Doloroso caer en cuenta que el orden del mundo que da sentido a la vida se ha
desmoronado y que un nuevo orden quizás sea solo destrucción. Sabiduría y dolor
irrigan la vida del conde Franz Xaver Morstin cuando la Gran Guerra acaba y el
Imperio austro-húngaro yace junto al propio Francisco José en la Cripta de los
Capuchinos.
En
El busto del emperador (Acantilado, 2004) el
escritor nacido en Brody en 1894 y fallecido en París en 1939 Joseph Roth,
narra la debacle moral, espiritual y anímica de un hombre que ve el derrumbe de
su mundo en razón de una idea de nación que no puede comprender. Los
acontecimientos que hicieron posible el estallido de la Primera Guerra Mundial
desataron el irreversible sino de un imperio, y con él, el de una forma de
pensar Europa. Porque para el conde austríaco Morstin, hombre refinado,
educado, fiel a las tradiciones y jerarquías, el imperio de Francisco José, se
conformaba en la unión de lo distinto, en territorios que no le exigían
nacionalidad, en un pueblo al que podía amar y ayudar porque reconocía en él
nobleza y modestia, y entonces podía ser bondadoso y justo con los más débiles,
donde las fronteras no fuesen alambradas y las geografías mapas de
advertencias, "donde la patria poseía la magia del extranjero". Hubo
de pasar casi un siglo para que esa idea de Europa, la del propio conde
Morstin, resurgiera con timidez.
La
fe en la monarquía asentaba la disposición de Morstin en el pueblo de Lopatyny,
en la antigua Galitzia (según el narrador) y luego de la Gran Guerra,
territorio polaco, a resistir la caída del imperio. Regresar a él luego de
haber ido al frente de batalla significaba un reencuentro, pero pronto esa
reconciliación se vio mancillada por la nueva realidad nacional: "Sin
embargo, en lugar de saludar a su patria (...) el conde Morstin comenzó a darse
enigmáticas y desacostumbradas reflexiones sobre el problema de la patria.
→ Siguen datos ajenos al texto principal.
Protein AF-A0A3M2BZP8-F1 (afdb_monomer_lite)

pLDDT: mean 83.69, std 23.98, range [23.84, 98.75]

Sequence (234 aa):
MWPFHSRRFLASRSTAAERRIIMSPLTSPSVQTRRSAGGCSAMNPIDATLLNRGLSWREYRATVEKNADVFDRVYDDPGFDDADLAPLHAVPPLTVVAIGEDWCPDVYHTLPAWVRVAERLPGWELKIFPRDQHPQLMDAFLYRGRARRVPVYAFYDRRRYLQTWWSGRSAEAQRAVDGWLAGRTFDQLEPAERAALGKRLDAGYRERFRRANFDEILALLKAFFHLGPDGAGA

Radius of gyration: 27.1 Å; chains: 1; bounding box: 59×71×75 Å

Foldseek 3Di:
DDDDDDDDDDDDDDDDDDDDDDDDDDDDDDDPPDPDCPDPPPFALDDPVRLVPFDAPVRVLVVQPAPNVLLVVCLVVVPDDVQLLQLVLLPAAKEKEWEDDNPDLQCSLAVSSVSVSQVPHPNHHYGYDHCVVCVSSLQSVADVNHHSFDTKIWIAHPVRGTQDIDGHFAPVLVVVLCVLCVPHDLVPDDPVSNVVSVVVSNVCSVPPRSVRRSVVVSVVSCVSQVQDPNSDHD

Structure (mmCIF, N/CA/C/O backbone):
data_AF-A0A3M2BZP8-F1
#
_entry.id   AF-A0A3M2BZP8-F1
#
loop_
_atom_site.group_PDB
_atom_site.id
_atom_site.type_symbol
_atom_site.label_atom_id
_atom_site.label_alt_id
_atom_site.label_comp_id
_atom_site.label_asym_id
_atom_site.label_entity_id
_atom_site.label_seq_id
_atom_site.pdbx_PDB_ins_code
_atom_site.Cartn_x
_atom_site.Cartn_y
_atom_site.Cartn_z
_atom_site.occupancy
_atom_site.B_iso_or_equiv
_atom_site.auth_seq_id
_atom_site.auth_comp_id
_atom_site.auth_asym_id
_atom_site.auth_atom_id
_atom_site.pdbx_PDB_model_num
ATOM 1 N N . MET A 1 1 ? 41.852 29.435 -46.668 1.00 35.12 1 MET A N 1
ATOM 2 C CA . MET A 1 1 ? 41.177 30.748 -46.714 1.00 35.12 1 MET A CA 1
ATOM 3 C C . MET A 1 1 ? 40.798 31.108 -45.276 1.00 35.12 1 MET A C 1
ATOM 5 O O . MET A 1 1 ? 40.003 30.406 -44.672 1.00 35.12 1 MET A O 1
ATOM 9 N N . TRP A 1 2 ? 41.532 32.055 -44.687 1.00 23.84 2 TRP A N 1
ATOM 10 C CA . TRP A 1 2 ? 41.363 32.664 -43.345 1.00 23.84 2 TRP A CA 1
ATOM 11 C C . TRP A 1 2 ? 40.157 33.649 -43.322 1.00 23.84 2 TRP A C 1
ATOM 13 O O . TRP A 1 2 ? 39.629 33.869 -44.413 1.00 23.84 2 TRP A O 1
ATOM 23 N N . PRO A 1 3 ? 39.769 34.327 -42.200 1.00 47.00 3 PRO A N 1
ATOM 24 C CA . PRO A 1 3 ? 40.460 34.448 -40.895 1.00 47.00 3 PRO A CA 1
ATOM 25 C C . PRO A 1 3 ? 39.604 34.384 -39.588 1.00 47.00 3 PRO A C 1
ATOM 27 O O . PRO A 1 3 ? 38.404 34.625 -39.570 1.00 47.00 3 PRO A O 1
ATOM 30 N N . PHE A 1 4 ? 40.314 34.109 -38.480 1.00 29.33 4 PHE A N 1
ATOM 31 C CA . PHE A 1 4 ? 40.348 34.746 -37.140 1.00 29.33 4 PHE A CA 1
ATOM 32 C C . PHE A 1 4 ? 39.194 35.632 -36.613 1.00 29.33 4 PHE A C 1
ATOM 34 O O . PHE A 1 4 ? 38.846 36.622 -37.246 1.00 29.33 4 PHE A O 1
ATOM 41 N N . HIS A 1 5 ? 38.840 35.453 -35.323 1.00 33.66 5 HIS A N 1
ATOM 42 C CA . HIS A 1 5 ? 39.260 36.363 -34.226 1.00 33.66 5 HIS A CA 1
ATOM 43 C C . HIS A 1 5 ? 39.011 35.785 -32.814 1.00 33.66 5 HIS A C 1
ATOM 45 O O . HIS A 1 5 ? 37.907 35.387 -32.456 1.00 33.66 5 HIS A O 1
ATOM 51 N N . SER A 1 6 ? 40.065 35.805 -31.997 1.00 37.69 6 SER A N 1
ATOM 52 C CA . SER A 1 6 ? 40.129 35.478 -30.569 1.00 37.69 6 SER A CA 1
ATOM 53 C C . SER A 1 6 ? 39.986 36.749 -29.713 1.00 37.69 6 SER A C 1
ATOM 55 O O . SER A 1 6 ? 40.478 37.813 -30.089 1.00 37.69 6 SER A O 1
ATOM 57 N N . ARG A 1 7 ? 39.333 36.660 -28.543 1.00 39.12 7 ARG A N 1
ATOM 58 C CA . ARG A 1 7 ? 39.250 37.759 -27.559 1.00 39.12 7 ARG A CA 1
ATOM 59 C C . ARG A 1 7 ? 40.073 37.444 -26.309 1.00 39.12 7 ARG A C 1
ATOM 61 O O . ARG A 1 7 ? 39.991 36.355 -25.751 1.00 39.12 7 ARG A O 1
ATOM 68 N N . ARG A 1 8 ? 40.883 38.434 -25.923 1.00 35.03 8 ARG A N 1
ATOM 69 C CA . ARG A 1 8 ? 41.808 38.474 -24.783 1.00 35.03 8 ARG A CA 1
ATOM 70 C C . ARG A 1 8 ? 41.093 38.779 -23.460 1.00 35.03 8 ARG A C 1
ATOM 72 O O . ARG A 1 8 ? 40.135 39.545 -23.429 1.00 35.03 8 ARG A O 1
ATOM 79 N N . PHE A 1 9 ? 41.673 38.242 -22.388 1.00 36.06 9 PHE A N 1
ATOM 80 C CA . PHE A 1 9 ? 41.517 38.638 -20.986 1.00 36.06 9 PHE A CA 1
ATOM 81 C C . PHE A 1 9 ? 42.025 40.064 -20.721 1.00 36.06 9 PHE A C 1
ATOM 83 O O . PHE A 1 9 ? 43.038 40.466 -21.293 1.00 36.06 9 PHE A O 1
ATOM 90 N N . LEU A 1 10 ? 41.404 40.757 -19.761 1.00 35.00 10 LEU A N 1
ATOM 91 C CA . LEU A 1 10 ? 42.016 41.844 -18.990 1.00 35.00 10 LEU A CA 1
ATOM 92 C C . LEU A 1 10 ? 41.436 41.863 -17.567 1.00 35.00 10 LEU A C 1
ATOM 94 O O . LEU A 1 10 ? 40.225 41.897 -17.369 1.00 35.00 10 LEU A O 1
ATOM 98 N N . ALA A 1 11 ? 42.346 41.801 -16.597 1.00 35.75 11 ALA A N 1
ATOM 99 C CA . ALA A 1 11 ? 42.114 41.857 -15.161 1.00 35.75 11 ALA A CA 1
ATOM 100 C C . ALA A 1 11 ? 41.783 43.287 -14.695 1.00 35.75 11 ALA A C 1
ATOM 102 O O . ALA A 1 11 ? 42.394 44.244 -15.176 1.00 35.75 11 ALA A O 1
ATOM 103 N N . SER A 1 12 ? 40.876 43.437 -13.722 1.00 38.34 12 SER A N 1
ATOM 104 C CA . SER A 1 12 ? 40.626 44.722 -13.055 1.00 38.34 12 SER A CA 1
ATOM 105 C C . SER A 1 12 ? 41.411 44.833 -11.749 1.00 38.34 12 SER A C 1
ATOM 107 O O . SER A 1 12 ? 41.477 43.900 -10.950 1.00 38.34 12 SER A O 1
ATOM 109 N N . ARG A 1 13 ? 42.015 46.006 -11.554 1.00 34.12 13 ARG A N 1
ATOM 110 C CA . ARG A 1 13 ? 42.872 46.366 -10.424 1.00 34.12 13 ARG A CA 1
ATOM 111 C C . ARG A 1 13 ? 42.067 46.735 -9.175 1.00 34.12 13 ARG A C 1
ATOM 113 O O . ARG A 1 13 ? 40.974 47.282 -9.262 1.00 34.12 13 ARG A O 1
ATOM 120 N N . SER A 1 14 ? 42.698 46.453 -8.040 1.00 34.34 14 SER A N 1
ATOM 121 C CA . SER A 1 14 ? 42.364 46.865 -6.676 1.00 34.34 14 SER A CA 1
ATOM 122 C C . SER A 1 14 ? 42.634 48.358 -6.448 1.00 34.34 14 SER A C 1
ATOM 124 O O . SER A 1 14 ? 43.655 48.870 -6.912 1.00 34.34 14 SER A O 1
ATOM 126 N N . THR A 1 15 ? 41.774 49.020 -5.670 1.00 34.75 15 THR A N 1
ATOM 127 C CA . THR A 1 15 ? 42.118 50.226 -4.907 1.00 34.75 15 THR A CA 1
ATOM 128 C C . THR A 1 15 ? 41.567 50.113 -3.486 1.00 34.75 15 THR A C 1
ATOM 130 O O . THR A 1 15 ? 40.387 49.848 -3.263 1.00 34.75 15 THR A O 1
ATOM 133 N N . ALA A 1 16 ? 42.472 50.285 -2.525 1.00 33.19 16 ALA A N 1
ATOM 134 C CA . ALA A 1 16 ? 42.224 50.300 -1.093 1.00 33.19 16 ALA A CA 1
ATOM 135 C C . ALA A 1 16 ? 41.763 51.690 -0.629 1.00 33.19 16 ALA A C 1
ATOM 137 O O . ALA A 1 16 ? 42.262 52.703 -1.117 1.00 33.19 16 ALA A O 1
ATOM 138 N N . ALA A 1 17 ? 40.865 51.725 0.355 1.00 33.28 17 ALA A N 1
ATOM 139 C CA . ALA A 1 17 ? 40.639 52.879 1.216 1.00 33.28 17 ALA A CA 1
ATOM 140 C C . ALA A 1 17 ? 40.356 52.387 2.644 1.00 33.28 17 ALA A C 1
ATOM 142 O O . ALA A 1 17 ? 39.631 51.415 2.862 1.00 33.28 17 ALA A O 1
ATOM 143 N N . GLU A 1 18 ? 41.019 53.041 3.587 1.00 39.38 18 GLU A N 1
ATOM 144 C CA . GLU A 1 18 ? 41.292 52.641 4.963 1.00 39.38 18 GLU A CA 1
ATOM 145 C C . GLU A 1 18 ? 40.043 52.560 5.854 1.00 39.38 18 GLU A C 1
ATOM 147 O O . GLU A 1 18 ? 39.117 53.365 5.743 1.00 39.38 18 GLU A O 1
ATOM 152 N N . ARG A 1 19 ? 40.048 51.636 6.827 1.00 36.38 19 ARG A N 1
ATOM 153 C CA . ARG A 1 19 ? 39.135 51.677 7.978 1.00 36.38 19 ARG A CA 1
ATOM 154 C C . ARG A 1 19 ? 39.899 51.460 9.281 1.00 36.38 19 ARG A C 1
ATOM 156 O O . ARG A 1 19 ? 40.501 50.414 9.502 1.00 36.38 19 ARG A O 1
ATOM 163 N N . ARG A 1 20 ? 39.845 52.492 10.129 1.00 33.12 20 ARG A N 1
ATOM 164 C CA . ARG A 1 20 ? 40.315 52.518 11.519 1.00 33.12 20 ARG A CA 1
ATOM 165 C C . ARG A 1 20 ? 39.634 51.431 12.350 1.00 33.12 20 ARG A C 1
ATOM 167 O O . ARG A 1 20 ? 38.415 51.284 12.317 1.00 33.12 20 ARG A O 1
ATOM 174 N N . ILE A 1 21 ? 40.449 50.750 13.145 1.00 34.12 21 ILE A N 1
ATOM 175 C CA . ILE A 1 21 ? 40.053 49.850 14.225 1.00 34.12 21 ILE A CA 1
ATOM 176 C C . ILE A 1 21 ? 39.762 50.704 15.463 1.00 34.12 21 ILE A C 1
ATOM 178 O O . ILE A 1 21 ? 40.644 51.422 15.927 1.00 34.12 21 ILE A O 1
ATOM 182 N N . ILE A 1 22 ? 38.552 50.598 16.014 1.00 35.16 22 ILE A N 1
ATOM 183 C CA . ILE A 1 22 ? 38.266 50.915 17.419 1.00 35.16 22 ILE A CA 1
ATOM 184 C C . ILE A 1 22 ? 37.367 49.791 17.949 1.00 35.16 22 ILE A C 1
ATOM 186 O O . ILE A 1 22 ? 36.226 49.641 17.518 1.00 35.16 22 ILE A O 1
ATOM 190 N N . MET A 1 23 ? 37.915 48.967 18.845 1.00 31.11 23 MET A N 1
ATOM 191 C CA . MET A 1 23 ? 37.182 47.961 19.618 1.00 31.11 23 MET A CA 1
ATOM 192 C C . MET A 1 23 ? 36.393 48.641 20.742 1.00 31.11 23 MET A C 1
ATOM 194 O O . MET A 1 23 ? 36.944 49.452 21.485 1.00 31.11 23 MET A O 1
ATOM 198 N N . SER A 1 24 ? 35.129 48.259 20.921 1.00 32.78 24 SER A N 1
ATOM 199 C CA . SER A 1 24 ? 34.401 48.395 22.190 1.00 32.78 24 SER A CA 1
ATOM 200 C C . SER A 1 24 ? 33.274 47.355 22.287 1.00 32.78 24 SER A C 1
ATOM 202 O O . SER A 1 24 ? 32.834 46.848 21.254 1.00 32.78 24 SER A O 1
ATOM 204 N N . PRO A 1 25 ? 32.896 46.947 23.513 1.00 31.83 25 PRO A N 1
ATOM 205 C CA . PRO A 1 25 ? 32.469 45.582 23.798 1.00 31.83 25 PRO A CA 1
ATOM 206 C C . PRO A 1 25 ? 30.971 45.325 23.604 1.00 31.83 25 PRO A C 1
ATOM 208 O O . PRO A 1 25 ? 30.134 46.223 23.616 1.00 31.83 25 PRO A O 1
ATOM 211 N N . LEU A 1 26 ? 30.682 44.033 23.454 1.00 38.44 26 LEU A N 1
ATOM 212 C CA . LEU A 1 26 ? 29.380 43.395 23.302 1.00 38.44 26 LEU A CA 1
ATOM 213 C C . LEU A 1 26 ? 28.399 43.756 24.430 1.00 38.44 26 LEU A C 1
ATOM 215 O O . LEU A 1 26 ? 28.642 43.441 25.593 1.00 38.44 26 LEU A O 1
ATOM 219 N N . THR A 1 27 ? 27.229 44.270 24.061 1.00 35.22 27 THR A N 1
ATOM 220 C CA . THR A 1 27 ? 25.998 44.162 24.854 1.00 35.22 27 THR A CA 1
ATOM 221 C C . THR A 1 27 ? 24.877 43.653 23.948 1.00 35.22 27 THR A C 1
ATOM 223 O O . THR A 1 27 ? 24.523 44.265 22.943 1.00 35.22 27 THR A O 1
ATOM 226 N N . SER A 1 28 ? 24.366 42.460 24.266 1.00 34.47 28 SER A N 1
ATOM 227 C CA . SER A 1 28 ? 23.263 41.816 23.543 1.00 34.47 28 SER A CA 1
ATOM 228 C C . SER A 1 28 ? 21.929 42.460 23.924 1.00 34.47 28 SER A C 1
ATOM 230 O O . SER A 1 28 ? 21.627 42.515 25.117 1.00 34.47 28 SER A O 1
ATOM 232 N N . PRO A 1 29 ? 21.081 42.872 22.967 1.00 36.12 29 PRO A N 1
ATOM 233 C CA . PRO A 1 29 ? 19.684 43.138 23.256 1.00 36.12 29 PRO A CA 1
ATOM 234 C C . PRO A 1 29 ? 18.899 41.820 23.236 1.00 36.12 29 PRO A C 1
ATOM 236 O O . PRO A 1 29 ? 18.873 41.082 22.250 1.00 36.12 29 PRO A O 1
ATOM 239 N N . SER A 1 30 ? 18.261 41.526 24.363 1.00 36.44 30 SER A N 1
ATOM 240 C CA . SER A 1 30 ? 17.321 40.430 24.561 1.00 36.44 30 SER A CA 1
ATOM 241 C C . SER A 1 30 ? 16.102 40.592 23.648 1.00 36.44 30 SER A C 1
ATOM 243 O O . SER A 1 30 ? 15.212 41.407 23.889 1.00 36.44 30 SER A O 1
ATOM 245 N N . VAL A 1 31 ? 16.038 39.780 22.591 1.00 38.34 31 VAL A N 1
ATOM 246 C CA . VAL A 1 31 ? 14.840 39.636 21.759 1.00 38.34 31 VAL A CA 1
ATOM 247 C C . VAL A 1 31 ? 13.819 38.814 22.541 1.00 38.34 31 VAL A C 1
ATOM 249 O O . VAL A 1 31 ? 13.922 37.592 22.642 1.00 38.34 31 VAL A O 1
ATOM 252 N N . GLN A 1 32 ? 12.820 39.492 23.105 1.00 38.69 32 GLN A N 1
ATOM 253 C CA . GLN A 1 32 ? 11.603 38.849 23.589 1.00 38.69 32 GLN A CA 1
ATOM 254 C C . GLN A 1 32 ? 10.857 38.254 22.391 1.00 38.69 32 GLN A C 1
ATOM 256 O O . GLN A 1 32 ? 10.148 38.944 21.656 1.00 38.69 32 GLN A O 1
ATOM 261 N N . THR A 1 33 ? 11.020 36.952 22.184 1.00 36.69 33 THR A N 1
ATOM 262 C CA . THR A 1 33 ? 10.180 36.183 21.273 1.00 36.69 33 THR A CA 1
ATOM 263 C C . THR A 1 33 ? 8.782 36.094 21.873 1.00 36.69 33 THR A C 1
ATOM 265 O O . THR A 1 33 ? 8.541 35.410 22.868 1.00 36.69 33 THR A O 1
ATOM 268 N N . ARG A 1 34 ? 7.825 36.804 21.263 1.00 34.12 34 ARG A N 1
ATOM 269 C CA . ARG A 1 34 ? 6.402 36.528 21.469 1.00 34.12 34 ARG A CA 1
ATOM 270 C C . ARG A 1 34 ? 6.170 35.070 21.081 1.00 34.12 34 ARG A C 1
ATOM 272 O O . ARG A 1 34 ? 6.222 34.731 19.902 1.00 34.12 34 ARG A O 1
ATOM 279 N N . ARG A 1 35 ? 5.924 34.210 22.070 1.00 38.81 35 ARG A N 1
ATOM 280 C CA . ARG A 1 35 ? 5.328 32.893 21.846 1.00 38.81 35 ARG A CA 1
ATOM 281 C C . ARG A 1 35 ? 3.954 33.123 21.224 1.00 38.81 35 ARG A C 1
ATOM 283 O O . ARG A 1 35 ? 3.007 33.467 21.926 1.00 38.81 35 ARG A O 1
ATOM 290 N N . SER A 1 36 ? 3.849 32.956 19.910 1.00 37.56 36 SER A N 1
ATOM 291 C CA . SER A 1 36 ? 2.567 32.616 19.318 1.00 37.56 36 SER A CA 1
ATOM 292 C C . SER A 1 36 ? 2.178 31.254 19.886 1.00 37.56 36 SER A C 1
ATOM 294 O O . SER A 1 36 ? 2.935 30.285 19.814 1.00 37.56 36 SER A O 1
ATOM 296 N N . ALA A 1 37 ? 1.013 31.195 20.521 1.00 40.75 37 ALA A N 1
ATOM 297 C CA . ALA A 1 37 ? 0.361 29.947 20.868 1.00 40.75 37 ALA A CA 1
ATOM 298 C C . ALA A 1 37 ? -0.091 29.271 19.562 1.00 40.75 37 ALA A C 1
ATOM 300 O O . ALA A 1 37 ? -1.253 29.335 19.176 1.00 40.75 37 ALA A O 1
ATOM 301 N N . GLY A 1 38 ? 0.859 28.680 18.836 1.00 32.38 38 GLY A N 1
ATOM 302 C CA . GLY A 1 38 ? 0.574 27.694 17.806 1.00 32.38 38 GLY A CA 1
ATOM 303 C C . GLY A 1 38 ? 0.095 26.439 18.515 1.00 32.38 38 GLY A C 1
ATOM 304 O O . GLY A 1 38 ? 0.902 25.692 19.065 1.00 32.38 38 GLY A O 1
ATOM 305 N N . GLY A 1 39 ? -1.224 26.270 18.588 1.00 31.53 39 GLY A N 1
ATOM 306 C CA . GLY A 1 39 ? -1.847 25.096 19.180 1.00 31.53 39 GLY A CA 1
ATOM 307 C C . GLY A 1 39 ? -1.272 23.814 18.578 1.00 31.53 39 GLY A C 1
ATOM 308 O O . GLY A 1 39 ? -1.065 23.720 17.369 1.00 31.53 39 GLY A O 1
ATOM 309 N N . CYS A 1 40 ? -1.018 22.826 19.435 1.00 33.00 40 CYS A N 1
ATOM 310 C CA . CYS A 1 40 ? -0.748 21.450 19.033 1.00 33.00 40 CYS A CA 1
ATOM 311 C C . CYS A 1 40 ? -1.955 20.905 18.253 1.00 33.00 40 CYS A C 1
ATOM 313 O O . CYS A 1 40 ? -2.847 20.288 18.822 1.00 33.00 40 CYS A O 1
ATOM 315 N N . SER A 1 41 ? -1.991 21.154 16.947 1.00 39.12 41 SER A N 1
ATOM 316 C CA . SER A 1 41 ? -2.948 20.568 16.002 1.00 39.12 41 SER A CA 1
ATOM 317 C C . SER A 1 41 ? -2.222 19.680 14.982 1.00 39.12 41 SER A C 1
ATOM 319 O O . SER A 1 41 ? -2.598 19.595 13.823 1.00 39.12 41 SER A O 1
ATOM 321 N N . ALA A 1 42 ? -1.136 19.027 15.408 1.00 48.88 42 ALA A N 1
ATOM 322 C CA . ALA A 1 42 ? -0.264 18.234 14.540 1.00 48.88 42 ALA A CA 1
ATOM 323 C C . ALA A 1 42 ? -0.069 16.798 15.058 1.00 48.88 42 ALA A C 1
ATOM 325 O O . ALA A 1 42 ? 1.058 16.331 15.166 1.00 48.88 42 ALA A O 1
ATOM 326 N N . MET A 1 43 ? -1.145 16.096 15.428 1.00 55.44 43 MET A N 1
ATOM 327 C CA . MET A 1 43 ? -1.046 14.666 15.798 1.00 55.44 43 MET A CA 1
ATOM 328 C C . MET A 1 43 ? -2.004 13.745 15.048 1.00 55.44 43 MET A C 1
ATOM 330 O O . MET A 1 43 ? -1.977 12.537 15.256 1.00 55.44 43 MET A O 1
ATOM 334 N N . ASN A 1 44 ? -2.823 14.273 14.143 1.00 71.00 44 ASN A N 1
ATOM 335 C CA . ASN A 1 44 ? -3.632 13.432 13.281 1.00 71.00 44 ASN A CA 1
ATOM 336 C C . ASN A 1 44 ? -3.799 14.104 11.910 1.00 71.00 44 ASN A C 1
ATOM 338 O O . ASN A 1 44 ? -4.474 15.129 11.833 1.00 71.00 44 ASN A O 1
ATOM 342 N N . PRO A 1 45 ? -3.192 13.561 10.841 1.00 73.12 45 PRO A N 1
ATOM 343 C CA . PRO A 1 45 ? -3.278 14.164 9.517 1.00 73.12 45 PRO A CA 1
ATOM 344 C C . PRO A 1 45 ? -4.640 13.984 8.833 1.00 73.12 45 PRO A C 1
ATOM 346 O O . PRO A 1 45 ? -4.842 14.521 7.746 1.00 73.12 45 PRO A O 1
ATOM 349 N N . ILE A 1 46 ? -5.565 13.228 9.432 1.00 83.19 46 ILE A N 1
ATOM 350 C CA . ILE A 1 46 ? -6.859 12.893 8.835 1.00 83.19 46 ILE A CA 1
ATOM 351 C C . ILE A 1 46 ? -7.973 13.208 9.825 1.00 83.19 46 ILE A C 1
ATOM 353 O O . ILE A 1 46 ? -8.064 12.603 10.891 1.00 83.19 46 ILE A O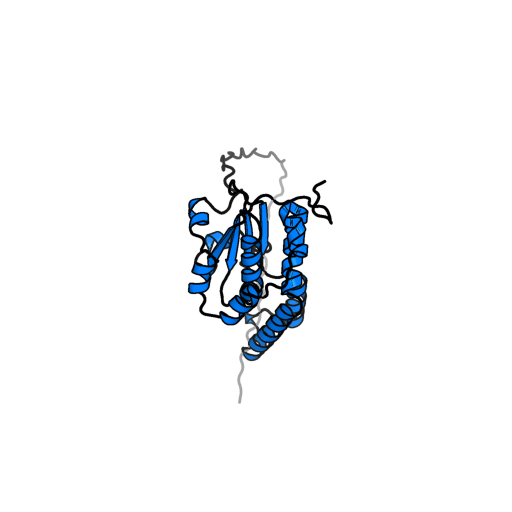 1
ATOM 357 N N . ASP A 1 47 ? -8.869 14.122 9.462 1.00 82.94 47 ASP A N 1
ATOM 358 C CA . ASP A 1 47 ? -10.075 14.346 10.251 1.00 82.94 47 ASP A CA 1
ATOM 359 C C . ASP A 1 47 ? -11.146 13.261 10.011 1.00 82.94 47 ASP A C 1
ATOM 361 O O . ASP A 1 47 ? -11.086 12.440 9.093 1.00 82.94 47 ASP A O 1
ATOM 365 N N . ALA A 1 48 ? -12.162 13.271 10.871 1.00 82.44 48 ALA A N 1
ATOM 366 C CA . ALA A 1 48 ? -13.317 12.384 10.799 1.00 82.44 48 ALA A CA 1
ATOM 367 C C . ALA A 1 48 ? -14.000 12.361 9.422 1.00 82.44 48 ALA A C 1
ATOM 369 O O . ALA A 1 48 ? -14.428 11.306 8.952 1.00 82.44 48 ALA A O 1
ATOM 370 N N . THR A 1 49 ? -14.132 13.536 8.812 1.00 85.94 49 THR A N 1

'Entonces', pensaba para sí 'ahora que este pueblo ya no pertenece a Austria
sino a Polonia, ¿sigue siendo mi patria? ¿Qué es la patria en realidad? ¿Acaso
el uniforme de gendarmes y guardas de aduana que hemos conocido en la infancia
no es nuestra patria en la misma medida que el pino y el abeto, el pantano y la
pradera, la nube y el arroyo? Pero, si cambian los gendarmes y los funcionarios
de aduanas y, en cambio, el pino y el abeto y el arroyo y el pantano permanecen
igual: ¿sigue eso siendo la patria?'". El narrador (trasunto en este caso
del propio autor) asegura que la vieja monarquía austro-húngara no desaparece
debido al "patetismo hueco de los revolucionarios" sino que por culpa
de aquellos que han debido defenderla y que por el "escepticismo irónico"
no lo hicieron.
Quizás
el propio conde tenga una respuesta para esta última pregunta: "¡Ay! Érase
una vez una patria, una patria verdadera, a saber: una patria para los 'apátridas',
la única patria posible. Ahora soy un apátrida que ha perdido la verdadera
patria de los eternos caminantes". El conde Morstin se ve reducido a los
trámites burocráticos que transformaron su mundo, otrora un mundo variopinto
bajo la monarquía real (Sarajevo, Praga, Bosnia, Banat...) ahora le exigen
pasaporte para desplazarse por un territorio por el que antes del asesinato del
heredero de Francisco José (Francisco Fernando) disfrutaba como de una casa de
muchas habitaciones, casa que ha sido hecha pedazos. Morstin es un nostálgico
de la Corona, como el propio Roth.
La
pérdida del Imperio, la derrota y la extinción de este como si de la infancia
irrecuperable se tratara, llevaron al conde a una nostalgia irredimible. En algún
momento fue anfitrión del propio emperador y un joven campesino hizo un busto
de arenisca que el conde conservó en el sótano de su casa hasta después de la
guerra. Ese busto saldría de nuevo a la luz al regreso del conde a su pueblo de
Lopatyny, hasta que la incomprensión del nuevo mundo lo permitió, ávido siempre
de echarle tierra al pasado con la soberbia de estar haciendo historia, así,
tanto el busto, como el propio Imperio, fueron enterrados de una vez por todas
para solo ser añorado por quienes bajo la monarquía vivieron épocas más señoriales.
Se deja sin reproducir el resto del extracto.